NC: “New progressive groups target legislative races, test state campaign finance laws”

WRAL:

FLIP NC looks like a professional political operation.

It’s got slick graphics, a website and deep analysis of state legislative districts, which organizers are using to target areas where Republicans may be vulnerable and Democrats can chip away this year at the GOP super-majority.

It sells T-shirts and buttons. A 2018 launch party apparently drew 300 people, including Democratic state legislators and the chairman of the state Democratic Party, to an event last month with food donated by as many as six sponsors.

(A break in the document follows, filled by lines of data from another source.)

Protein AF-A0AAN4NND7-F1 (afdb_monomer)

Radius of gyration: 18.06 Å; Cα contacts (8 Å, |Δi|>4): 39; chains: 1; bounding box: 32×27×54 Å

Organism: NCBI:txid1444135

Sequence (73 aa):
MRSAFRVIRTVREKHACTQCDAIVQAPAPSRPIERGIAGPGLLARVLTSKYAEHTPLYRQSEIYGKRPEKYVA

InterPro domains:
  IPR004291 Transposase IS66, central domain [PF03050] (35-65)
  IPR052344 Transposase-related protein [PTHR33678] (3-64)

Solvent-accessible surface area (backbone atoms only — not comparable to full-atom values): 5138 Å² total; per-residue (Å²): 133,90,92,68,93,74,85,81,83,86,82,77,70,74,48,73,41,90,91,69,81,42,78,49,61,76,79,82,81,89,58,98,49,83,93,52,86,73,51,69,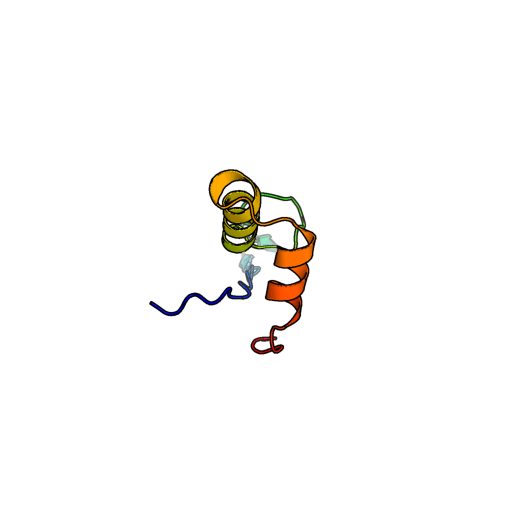73,56,52,53,48,55,51,42,34,44,73,75,65,66,44,54,68,70,60,53,49,58,63,63,67,73,59,81,93,73,78,92,126

Nearest PDB structures (foldseek):
  7o9m-assembly1_a  TM=2.475E-01  e=5.269E+00  Homo sapiens

pLDDT: mean 82.77, std 15.51, range [31.23, 96.81]

Foldseek 3Di:
DDDDDDQDDDDWDWDADPVPRDIDTDDDDDAPDVVDRDGPVNVVVQVCCVPVVVNDPVNVCVVVVPDDPDDPD

Mean predicted aligned error: 7.77 Å

Secondary structure (DSSP, 8-state):
-------------EEEETTTTEEEEPPPPP-SSTT-SS-HHHHHHHHHHHHTS---HHHHHHHHHT-------

Structure (mmCIF, N/CA/C/O backbone):
data_AF-A0AAN4NND7-F1
#
_entry.id   AF-A0AAN4NND7-F1
#
loop_
_atom_site.group_PDB
_atom_site.id
_atom_site.type_symbol
_atom_site.label_atom_id
_atom_site.label_alt_id
_atom_site.label_comp_id
_atom_site.label_asym_id
_atom_site.label_entity_id
_atom_site.label_seq_id
_atom_site.pdbx_PDB_ins_code
_atom_site.Cartn_x
_atom_site.Cartn_y
_atom_site.Cartn_z
_atom_site.occupancy
_atom_site.B_iso_or_equiv
_atom_site.auth_seq_id
_atom_site.auth_comp_id
_atom_site.auth_asym_id
_atom_site.auth_atom_id
_atom_site.pdbx_PDB_model_num
ATOM 1 N N . MET A 1 1 ? -5.316 -20.714 7.110 1.00 41.38 1 MET A N 1
ATOM 2 C CA . MET A 1 1 ? -4.841 -19.597 6.257 1.00 41.38 1 MET A CA 1
ATOM 3 C C . MET A 1 1 ? -3.868 -18.737 7.057 1.00 41.38 1 MET A C 1
ATOM 5 O O . MET A 1 1 ? -4.231 -18.308 8.140 1.00 41.38 1 MET A O 1
ATOM 9 N N . ARG A 1 2 ? -2.635 -18.507 6.584 1.00 45.72 2 ARG A N 1
ATOM 10 C CA . ARG A 1 2 ? -1.695 -17.586 7.254 1.00 45.72 2 ARG A CA 1
ATOM 11 C C . ARG A 1 2 ? -2.057 -16.139 6.897 1.00 45.72 2 ARG A C 1
ATOM 13 O O . ARG A 1 2 ? -1.869 -15.736 5.753 1.00 45.72 2 ARG A O 1
ATOM 20 N N . SER A 1 3 ? -2.556 -15.367 7.859 1.00 59.06 3 SER A N 1
ATOM 21 C CA . SER A 1 3 ? -2.834 -13.932 7.720 1.00 59.06 3 SER A CA 1
ATOM 22 C C . SER A 1 3 ? -1.560 -13.118 7.976 1.00 59.06 3 SER A C 1
ATOM 24 O O . SER A 1 3 ? -1.267 -12.738 9.107 1.00 59.06 3 SER A O 1
ATOM 26 N N . ALA A 1 4 ? -0.768 -12.874 6.932 1.00 69.25 4 ALA A N 1
ATOM 27 C CA . ALA A 1 4 ? 0.411 -12.011 7.004 1.00 69.25 4 ALA A CA 1
ATOM 28 C C . ALA A 1 4 ? 0.426 -11.052 5.810 1.00 69.25 4 ALA A C 1
ATOM 30 O O . ALA A 1 4 ? 0.257 -11.492 4.672 1.00 69.25 4 ALA A O 1
ATOM 31 N N . PHE A 1 5 ? 0.651 -9.755 6.048 1.00 75.62 5 PHE A N 1
ATOM 32 C CA . PHE A 1 5 ? 0.809 -8.813 4.936 1.00 75.62 5 PHE A CA 1
ATOM 33 C C . PHE A 1 5 ? 2.101 -9.118 4.182 1.00 75.62 5 PHE A C 1
ATOM 35 O O . PHE A 1 5 ? 3.111 -9.465 4.789 1.00 75.62 5 PHE A O 1
ATOM 42 N N . ARG A 1 6 ? 2.106 -8.973 2.866 1.00 78.50 6 ARG A N 1
ATOM 43 C CA . ARG A 1 6 ? 3.309 -9.190 2.059 1.00 78.50 6 ARG A CA 1
ATOM 44 C C . ARG A 1 6 ? 3.702 -7.884 1.398 1.00 78.50 6 ARG A C 1
ATOM 46 O O . ARG A 1 6 ? 2.830 -7.106 1.014 1.00 78.50 6 ARG A O 1
ATOM 53 N N . VAL A 1 7 ? 5.003 -7.657 1.281 1.00 81.88 7 VAL A N 1
ATOM 54 C CA . VAL A 1 7 ? 5.529 -6.589 0.434 1.00 81.88 7 VAL A CA 1
ATOM 55 C C . VAL A 1 7 ? 5.429 -7.089 -1.004 1.00 81.88 7 VAL A C 1
ATOM 57 O O . VAL A 1 7 ? 5.943 -8.157 -1.325 1.00 81.88 7 VAL A O 1
ATOM 60 N N . ILE A 1 8 ? 4.698 -6.360 -1.847 1.00 83.62 8 ILE A N 1
ATOM 61 C CA . ILE A 1 8 ? 4.548 -6.692 -3.266 1.00 83.62 8 ILE A CA 1
ATOM 62 C C . ILE A 1 8 ? 5.485 -5.779 -4.047 1.00 83.62 8 ILE A C 1
ATOM 64 O O . ILE A 1 8 ? 5.281 -4.565 -4.095 1.00 83.62 8 ILE A O 1
ATOM 68 N N . ARG A 1 9 ? 6.504 -6.369 -4.672 1.00 84.75 9 ARG A N 1
ATOM 69 C CA . ARG A 1 9 ? 7.428 -5.665 -5.558 1.00 84.75 9 ARG A CA 1
ATOM 70 C C . ARG A 1 9 ? 6.938 -5.789 -6.998 1.00 84.75 9 ARG A C 1
ATOM 72 O O . ARG A 1 9 ? 6.952 -6.870 -7.573 1.00 84.75 9 ARG A O 1
ATOM 79 N N . THR A 1 10 ? 6.509 -4.676 -7.588 1.00 85.19 10 THR A N 1
ATOM 80 C CA . THR A 1 10 ? 6.173 -4.622 -9.017 1.00 85.19 10 THR A CA 1
ATOM 81 C C . THR A 1 10 ? 7.420 -4.253 -9.815 1.00 85.19 10 THR A C 1
ATOM 83 O O . THR A 1 10 ? 7.850 -3.099 -9.786 1.00 85.19 10 THR A O 1
ATOM 86 N N . VAL A 1 11 ? 7.996 -5.219 -10.528 1.00 88.44 11 VAL A N 1
ATOM 87 C CA . VAL A 1 11 ? 9.067 -4.970 -11.502 1.00 88.44 11 VAL A CA 1
ATOM 88 C C . VAL A 1 11 ? 8.427 -4.641 -12.849 1.00 88.44 11 VAL A C 1
ATOM 90 O O . VAL A 1 11 ? 7.512 -5.332 -13.286 1.00 88.44 11 VAL A O 1
ATOM 93 N N . ARG A 1 12 ? 8.872 -3.554 -13.486 1.00 90.31 12 ARG A N 1
ATOM 94 C CA . ARG A 1 12 ? 8.435 -3.147 -14.828 1.00 90.31 12 ARG A CA 1
ATOM 95 C C . ARG A 1 12 ? 9.637 -3.193 -15.757 1.00 90.31 12 ARG A C 1
ATOM 97 O O . ARG A 1 12 ? 10.434 -2.254 -15.768 1.00 90.31 12 ARG A O 1
ATOM 104 N N . GLU A 1 13 ? 9.768 -4.281 -16.497 1.00 91.50 13 GLU A N 1
ATOM 105 C CA . GLU A 1 13 ? 10.840 -4.449 -17.475 1.00 91.50 13 GLU A CA 1
ATOM 106 C C . GLU A 1 13 ? 10.680 -3.452 -18.624 1.00 91.50 13 GLU A C 1
ATOM 108 O O . GLU A 1 13 ? 9.568 -3.077 -19.005 1.00 91.50 13 GLU A O 1
ATOM 113 N N . LYS A 1 14 ? 11.813 -2.967 -19.127 1.00 91.06 14 LYS A N 1
ATOM 114 C CA . LYS A 1 14 ? 11.873 -2.100 -20.301 1.00 91.06 14 LYS A CA 1
ATOM 115 C C . LYS A 1 14 ? 12.333 -2.957 -21.470 1.00 91.06 14 LYS A C 1
ATOM 117 O O . LYS A 1 14 ? 13.332 -3.661 -21.339 1.00 91.06 14 LYS A O 1
ATOM 122 N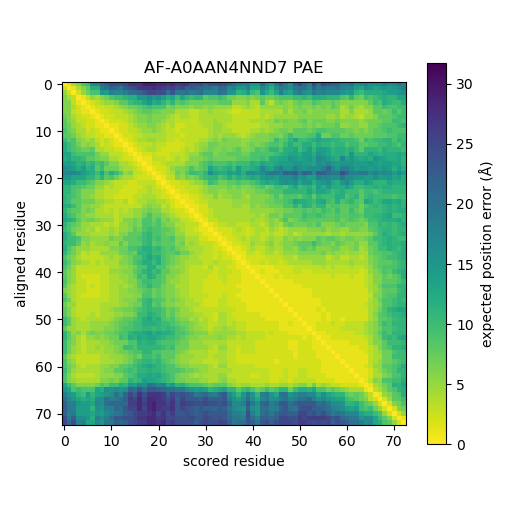 N . HIS A 1 15 ? 11.640 -2.871 -22.595 1.00 89.56 15 HIS A N 1
ATOM 123 C CA . HIS A 1 15 ? 12.019 -3.568 -23.818 1.00 89.56 15 HIS A CA 1
ATOM 124 C C . HIS A 1 15 ? 12.468 -2.554 -24.863 1.00 89.56 15 HIS A C 1
ATOM 126 O O . HIS A 1 15 ? 11.849 -1.501 -25.013 1.00 89.56 15 HIS A O 1
ATOM 132 N N . ALA A 1 16 ? 13.552 -2.867 -25.567 1.00 91.56 16 ALA A N 1
ATOM 133 C CA . ALA A 1 16 ? 14.058 -2.061 -26.667 1.00 91.56 16 ALA A CA 1
ATOM 134 C C . ALA A 1 16 ? 13.693 -2.728 -27.999 1.00 91.56 16 ALA A C 1
ATOM 136 O O . ALA A 1 16 ? 13.914 -3.923 -28.185 1.00 91.56 16 ALA A O 1
ATOM 137 N N . CYS A 1 17 ? 13.122 -1.952 -28.913 1.00 88.81 17 CYS A N 1
ATOM 138 C CA . CYS A 1 17 ? 12.848 -2.361 -30.285 1.00 88.81 17 CYS A CA 1
ATOM 139 C C . CYS A 1 17 ? 14.085 -2.088 -31.145 1.00 88.81 17 CYS A C 1
ATOM 141 O O . CYS A 1 17 ? 14.439 -0.931 -31.343 1.00 88.81 17 CYS A O 1
ATOM 143 N N . THR A 1 18 ? 14.714 -3.127 -31.694 1.00 87.62 18 THR A N 1
ATOM 144 C CA . THR A 1 18 ? 15.913 -2.993 -32.548 1.00 87.62 18 THR A CA 1
ATOM 145 C C . THR A 1 18 ? 15.628 -2.410 -33.931 1.00 87.62 18 THR A C 1
ATOM 147 O O . THR A 1 18 ? 16.543 -1.961 -34.607 1.00 87.62 18 THR A O 1
ATOM 150 N N . GLN A 1 19 ? 14.370 -2.424 -34.373 1.00 88.94 19 GLN A N 1
ATOM 151 C CA . GLN A 1 19 ? 13.965 -1.877 -35.671 1.00 88.94 19 GLN A CA 1
ATOM 152 C C . GLN A 1 19 ? 13.647 -0.375 -35.606 1.00 88.94 19 GLN A C 1
ATOM 154 O O . GLN A 1 19 ? 13.659 0.306 -36.625 1.00 88.94 19 GLN A O 1
ATOM 159 N N . CYS A 1 20 ? 13.306 0.129 -34.420 1.00 88.62 20 CYS A N 1
ATOM 160 C CA . CYS A 1 20 ? 12.744 1.462 -34.239 1.00 88.62 20 CYS A CA 1
ATOM 161 C C . CYS A 1 20 ? 13.448 2.298 -33.159 1.00 88.62 20 CYS A C 1
ATOM 163 O O . CYS A 1 20 ? 12.977 3.389 -32.853 1.00 88.62 20 CYS A O 1
ATOM 165 N N . ASP A 1 21 ? 14.542 1.786 -32.576 1.00 87.25 21 ASP A N 1
ATOM 166 C CA . ASP A 1 21 ? 15.358 2.406 -31.513 1.00 87.25 21 ASP A CA 1
ATOM 167 C C . ASP A 1 21 ? 14.555 2.993 -30.336 1.00 87.25 21 ASP A C 1
ATOM 169 O O . ASP A 1 21 ? 14.998 3.881 -29.607 1.00 87.25 21 ASP A O 1
ATOM 173 N N . ALA A 1 22 ? 13.351 2.463 -30.111 1.00 89.81 22 ALA A N 1
ATOM 174 C CA . ALA A 1 22 ? 12.442 2.916 -29.073 1.00 89.81 22 ALA A CA 1
ATOM 175 C C . ALA A 1 22 ? 12.486 1.983 -27.859 1.00 89.81 22 ALA A C 1
ATOM 177 O O . ALA A 1 22 ? 12.449 0.755 -27.989 1.00 89.81 22 ALA A O 1
ATOM 178 N N . ILE A 1 23 ? 12.502 2.577 -26.664 1.00 90.06 23 ILE A N 1
ATOM 179 C CA . ILE A 1 23 ? 12.380 1.859 -25.392 1.00 90.06 23 ILE A CA 1
ATOM 180 C C . ILE A 1 23 ? 10.930 1.960 -24.921 1.00 90.06 23 ILE A C 1
ATOM 182 O O . ILE A 1 23 ? 10.444 3.046 -24.606 1.00 90.06 23 ILE A O 1
ATOM 186 N N . VAL A 1 24 ? 10.251 0.821 -24.830 1.00 90.75 24 VAL A N 1
ATOM 187 C CA . VAL A 1 24 ? 8.853 0.725 -24.402 1.00 90.75 24 VAL A CA 1
ATOM 188 C C . VAL A 1 24 ? 8.775 0.037 -23.041 1.00 90.75 24 VAL A C 1
ATOM 190 O O . VAL A 1 24 ? 9.515 -0.900 -22.740 1.00 90.75 24 VAL A O 1
ATOM 193 N N . GLN A 1 25 ? 7.869 0.515 -22.191 1.00 91.44 25 GLN A N 1
ATOM 194 C CA . GLN A 1 25 ? 7.601 -0.050 -20.872 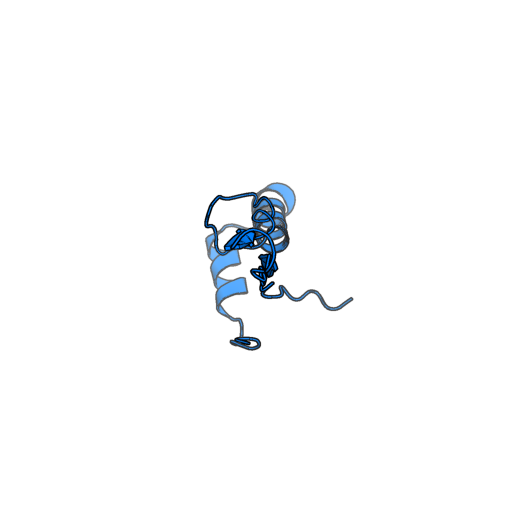1.00 91.44 25 GLN A CA 1
ATOM 195 C C . GLN A 1 25 ? 6.090 -0.106 -20.647 1.00 91.44 25 GLN A C 1
ATOM 197 O O . GLN A 1 25 ? 5.401 0.892 -20.858 1.00 91.44 25 GLN A O 1
ATOM 202 N N . ALA A 1 26 ? 5.575 -1.237 -20.156 1.00 89.06 26 ALA A N 1
ATOM 203 C CA . ALA A 1 26 ? 4.168 -1.347 -19.765 1.00 89.06 26 ALA A CA 1
ATOM 204 C C . ALA A 1 26 ? 3.824 -0.304 -18.685 1.00 89.06 26 ALA A C 1
ATOM 206 O O . ALA A 1 26 ? 4.670 -0.072 -17.812 1.00 89.06 26 ALA A O 1
ATOM 207 N N . PRO A 1 27 ? 2.635 0.332 -18.700 1.00 87.38 27 PRO A N 1
ATOM 208 C CA . PRO A 1 27 ? 2.243 1.332 -17.704 1.00 87.38 27 PRO A CA 1
ATOM 209 C C . PRO A 1 27 ? 2.234 0.756 -16.279 1.00 87.38 27 PRO A C 1
ATOM 211 O O . PRO A 1 27 ? 2.154 -0.454 -16.072 1.00 87.38 27 PRO A O 1
ATOM 214 N N . ALA A 1 28 ? 2.362 1.625 -15.272 1.00 85.38 28 ALA A N 1
ATOM 215 C CA . ALA A 1 28 ? 2.294 1.180 -13.882 1.00 85.38 28 ALA A CA 1
ATOM 216 C C . ALA A 1 28 ? 0.883 0.664 -13.554 1.00 85.38 28 ALA A C 1
ATOM 218 O O . ALA A 1 28 ? -0.089 1.282 -13.990 1.00 85.38 28 ALA A O 1
ATOM 219 N N . PRO A 1 29 ? 0.743 -0.407 -12.751 1.00 84.25 29 PRO A N 1
ATOM 220 C CA . PRO A 1 29 ? -0.566 -0.795 -12.248 1.00 84.25 29 PRO A CA 1
ATOM 221 C C . PRO A 1 29 ? -1.127 0.311 -11.350 1.00 84.25 29 PRO A C 1
ATOM 223 O O . PRO A 1 29 ? -0.394 0.923 -10.564 1.00 84.25 29 PRO A O 1
ATOM 226 N N . SER A 1 30 ? -2.434 0.542 -11.449 1.00 85.19 30 SER A N 1
ATOM 227 C CA . SER A 1 30 ? -3.143 1.509 -10.614 1.00 85.19 30 SER A CA 1
ATOM 228 C C . SER A 1 30 ? -3.019 1.153 -9.132 1.00 85.19 30 SER A C 1
ATOM 230 O O . SER A 1 30 ? -3.134 -0.015 -8.750 1.00 85.19 30 SER A O 1
ATOM 232 N N . ARG A 1 31 ? -2.828 2.165 -8.283 1.00 84.62 31 ARG A N 1
ATOM 233 C CA . ARG A 1 31 ? -2.797 2.022 -6.822 1.00 84.62 31 ARG A CA 1
ATOM 234 C C . ARG A 1 31 ? -3.907 2.870 -6.198 1.00 84.62 31 ARG A C 1
ATOM 236 O O . ARG A 1 31 ? -4.159 3.951 -6.716 1.00 84.62 31 ARG A O 1
ATOM 243 N N . PRO A 1 32 ? -4.520 2.438 -5.077 1.00 87.38 32 PRO A N 1
ATOM 244 C CA . PRO A 1 32 ? -5.549 3.233 -4.399 1.00 87.38 32 PRO A CA 1
ATOM 245 C C . PRO A 1 32 ? -5.059 4.609 -3.931 1.00 87.38 32 PRO A C 1
ATOM 247 O O . PRO A 1 32 ? -5.833 5.554 -3.883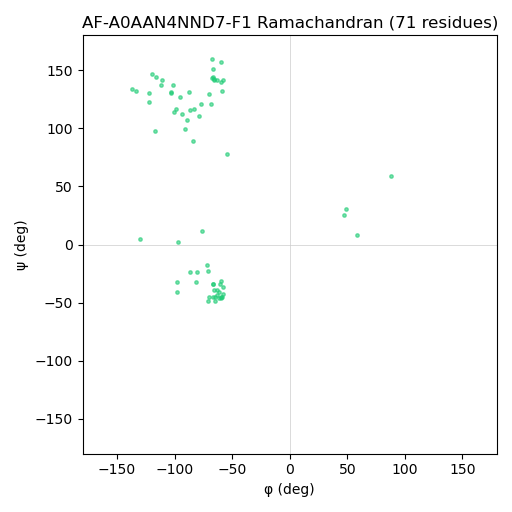 1.00 87.38 32 PRO A O 1
ATOM 250 N N . ILE A 1 33 ? -3.776 4.708 -3.574 1.00 87.25 33 ILE A N 1
ATOM 251 C CA . ILE A 1 33 ? -3.099 5.966 -3.255 1.00 87.25 33 ILE A CA 1
ATOM 252 C C . ILE A 1 33 ? -1.919 6.092 -4.211 1.00 87.25 33 ILE A C 1
ATOM 254 O O . ILE A 1 33 ? -1.044 5.215 -4.243 1.00 87.25 33 ILE A O 1
ATOM 258 N N . GLU A 1 34 ? -1.879 7.176 -4.982 1.00 84.88 34 GLU A N 1
ATOM 259 C CA . GLU A 1 34 ? -0.750 7.456 -5.863 1.00 84.88 34 GLU A CA 1
ATOM 260 C C . GLU A 1 34 ? 0.544 7.563 -5.059 1.00 84.88 34 GLU A C 1
ATOM 262 O O . GLU A 1 34 ? 0.604 8.223 -4.024 1.00 84.88 34 GLU A O 1
ATOM 267 N N . ARG A 1 35 ? 1.593 6.871 -5.523 1.00 82.19 35 ARG A N 1
ATOM 268 C CA . ARG A 1 35 ? 2.918 6.819 -4.872 1.00 82.19 35 ARG A CA 1
ATOM 269 C C . ARG A 1 35 ? 2.903 6.296 -3.422 1.00 82.19 35 ARG A C 1
ATOM 271 O O . ARG A 1 35 ? 3.945 6.298 -2.772 1.00 82.19 35 ARG A O 1
ATOM 278 N N . GLY A 1 36 ? 1.770 5.784 -2.938 1.00 84.50 36 GLY A N 1
ATOM 279 C CA . GLY A 1 36 ? 1.648 5.168 -1.623 1.00 84.50 36 GLY A CA 1
ATOM 280 C C . GLY A 1 36 ? 2.462 3.877 -1.517 1.00 84.50 36 GLY A C 1
ATOM 281 O O . GLY A 1 36 ? 2.537 3.086 -2.463 1.00 84.50 36 GLY A O 1
ATOM 282 N N . ILE A 1 37 ? 3.066 3.670 -0.344 1.00 84.81 37 ILE A N 1
ATOM 283 C CA . ILE A 1 37 ? 3.833 2.460 -0.002 1.00 84.81 37 ILE A CA 1
ATOM 284 C C . ILE A 1 37 ? 2.887 1.332 0.439 1.00 84.81 37 ILE A C 1
ATOM 286 O O . ILE A 1 37 ? 3.146 0.153 0.199 1.00 84.81 37 ILE A O 1
ATOM 290 N N . ALA A 1 38 ? 1.766 1.692 1.068 1.00 86.19 38 ALA A N 1
ATOM 291 C CA . ALA A 1 38 ? 0.778 0.737 1.543 1.00 86.19 38 ALA A CA 1
ATOM 292 C C . ALA A 1 38 ? 0.063 0.054 0.369 1.00 86.19 38 ALA A C 1
ATOM 294 O O . ALA A 1 38 ? -0.599 0.698 -0.445 1.00 86.19 38 ALA A O 1
ATOM 295 N N . GLY A 1 39 ? 0.173 -1.274 0.310 1.00 86.56 39 GLY A N 1
ATOM 296 C CA . GLY A 1 39 ? -0.584 -2.080 -0.641 1.00 86.56 39 GLY A CA 1
ATOM 297 C C . GLY A 1 39 ? -2.093 -2.070 -0.343 1.00 86.56 39 GLY A C 1
ATOM 298 O O . GLY A 1 39 ? -2.500 -1.841 0.801 1.00 86.56 39 GLY A O 1
ATOM 299 N N . PRO A 1 40 ? -2.937 -2.396 -1.339 1.00 88.12 40 PRO A N 1
ATOM 300 C CA . PRO A 1 40 ? -4.395 -2.366 -1.202 1.00 88.12 40 PRO A CA 1
ATOM 301 C C . PRO A 1 40 ? -4.911 -3.259 -0.066 1.00 88.12 40 PRO A C 1
ATOM 303 O O . PRO A 1 40 ? -5.820 -2.866 0.656 1.00 88.12 40 PRO A O 1
ATOM 306 N N . GLY A 1 41 ? -4.292 -4.425 0.160 1.00 87.75 41 GLY A N 1
ATOM 307 C CA . GLY A 1 41 ? -4.683 -5.326 1.249 1.00 87.75 41 GLY A CA 1
ATOM 308 C C . GLY A 1 41 ? -4.428 -4.757 2.651 1.00 87.75 41 GLY A C 1
ATOM 309 O O . GLY A 1 41 ? -5.220 -4.993 3.561 1.00 87.75 41 GLY A O 1
ATOM 310 N N . LEU A 1 42 ? -3.359 -3.969 2.830 1.00 89.12 42 LEU A N 1
ATOM 311 C CA . LEU A 1 42 ? -3.098 -3.285 4.100 1.00 89.12 42 LEU A CA 1
ATOM 312 C C . LEU A 1 42 ? -4.122 -2.168 4.325 1.00 89.12 42 LEU A C 1
ATOM 314 O O . LEU A 1 42 ? -4.694 -2.077 5.408 1.00 89.12 42 LEU A O 1
ATOM 318 N N . LEU A 1 43 ? -4.398 -1.369 3.291 1.00 90.81 43 LEU A N 1
ATOM 319 C CA . LEU A 1 43 ? -5.400 -0.302 3.350 1.00 90.81 43 LEU A CA 1
ATOM 320 C C . LEU A 1 43 ? -6.794 -0.854 3.674 1.00 90.81 43 LEU A C 1
ATOM 322 O O . LEU A 1 43 ? -7.455 -0.348 4.577 1.00 90.81 43 LEU A O 1
ATOM 326 N N . ALA A 1 44 ? -7.206 -1.938 3.012 1.00 92.38 44 ALA A N 1
ATOM 327 C CA . ALA A 1 44 ? -8.475 -2.606 3.283 1.00 92.38 44 ALA A CA 1
ATOM 328 C C . ALA A 1 44 ? -8.578 -3.074 4.742 1.00 92.38 44 ALA A C 1
ATOM 330 O O . ALA A 1 44 ? -9.611 -2.873 5.383 1.00 92.38 44 ALA A O 1
ATOM 331 N N . ARG A 1 45 ? -7.500 -3.643 5.302 1.00 91.81 45 ARG A N 1
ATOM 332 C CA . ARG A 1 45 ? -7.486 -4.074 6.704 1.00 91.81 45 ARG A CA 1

It’s got a 28-page toolkit that, among other things, offers a template for publishing voting summaries on Republican candidates with a tagline that says their voting records are “creating a state of chaos.”

And, as of this month, it has an attorney: Raleigh’s Michael Weisel, a go-to election law attorney for the left.

Weisel said he took on the group, pro bono, to respond to a complaint filed with the State Board of Elections and Ethics Enforcement by the executive director of the state Republican Party. That complaint boils down to this: The group is operating as a political committee without filing any of the paperwork required by state law, amounting to multiple violations of North Carolina campaign finance law.

“There is no way to know who is paying for the events, collaterals or software,” Dallas Woodhouse wrote in his 14-page complaint, which is backed by images of gatherings, canvassing materials and official FLIP NC follow-up postcards to voters, all taken from the group’s website or Facebook page.

“Who paid for the printing of the postcard?” Woodhouse asked in his complaint. “Who paid for the stamps?”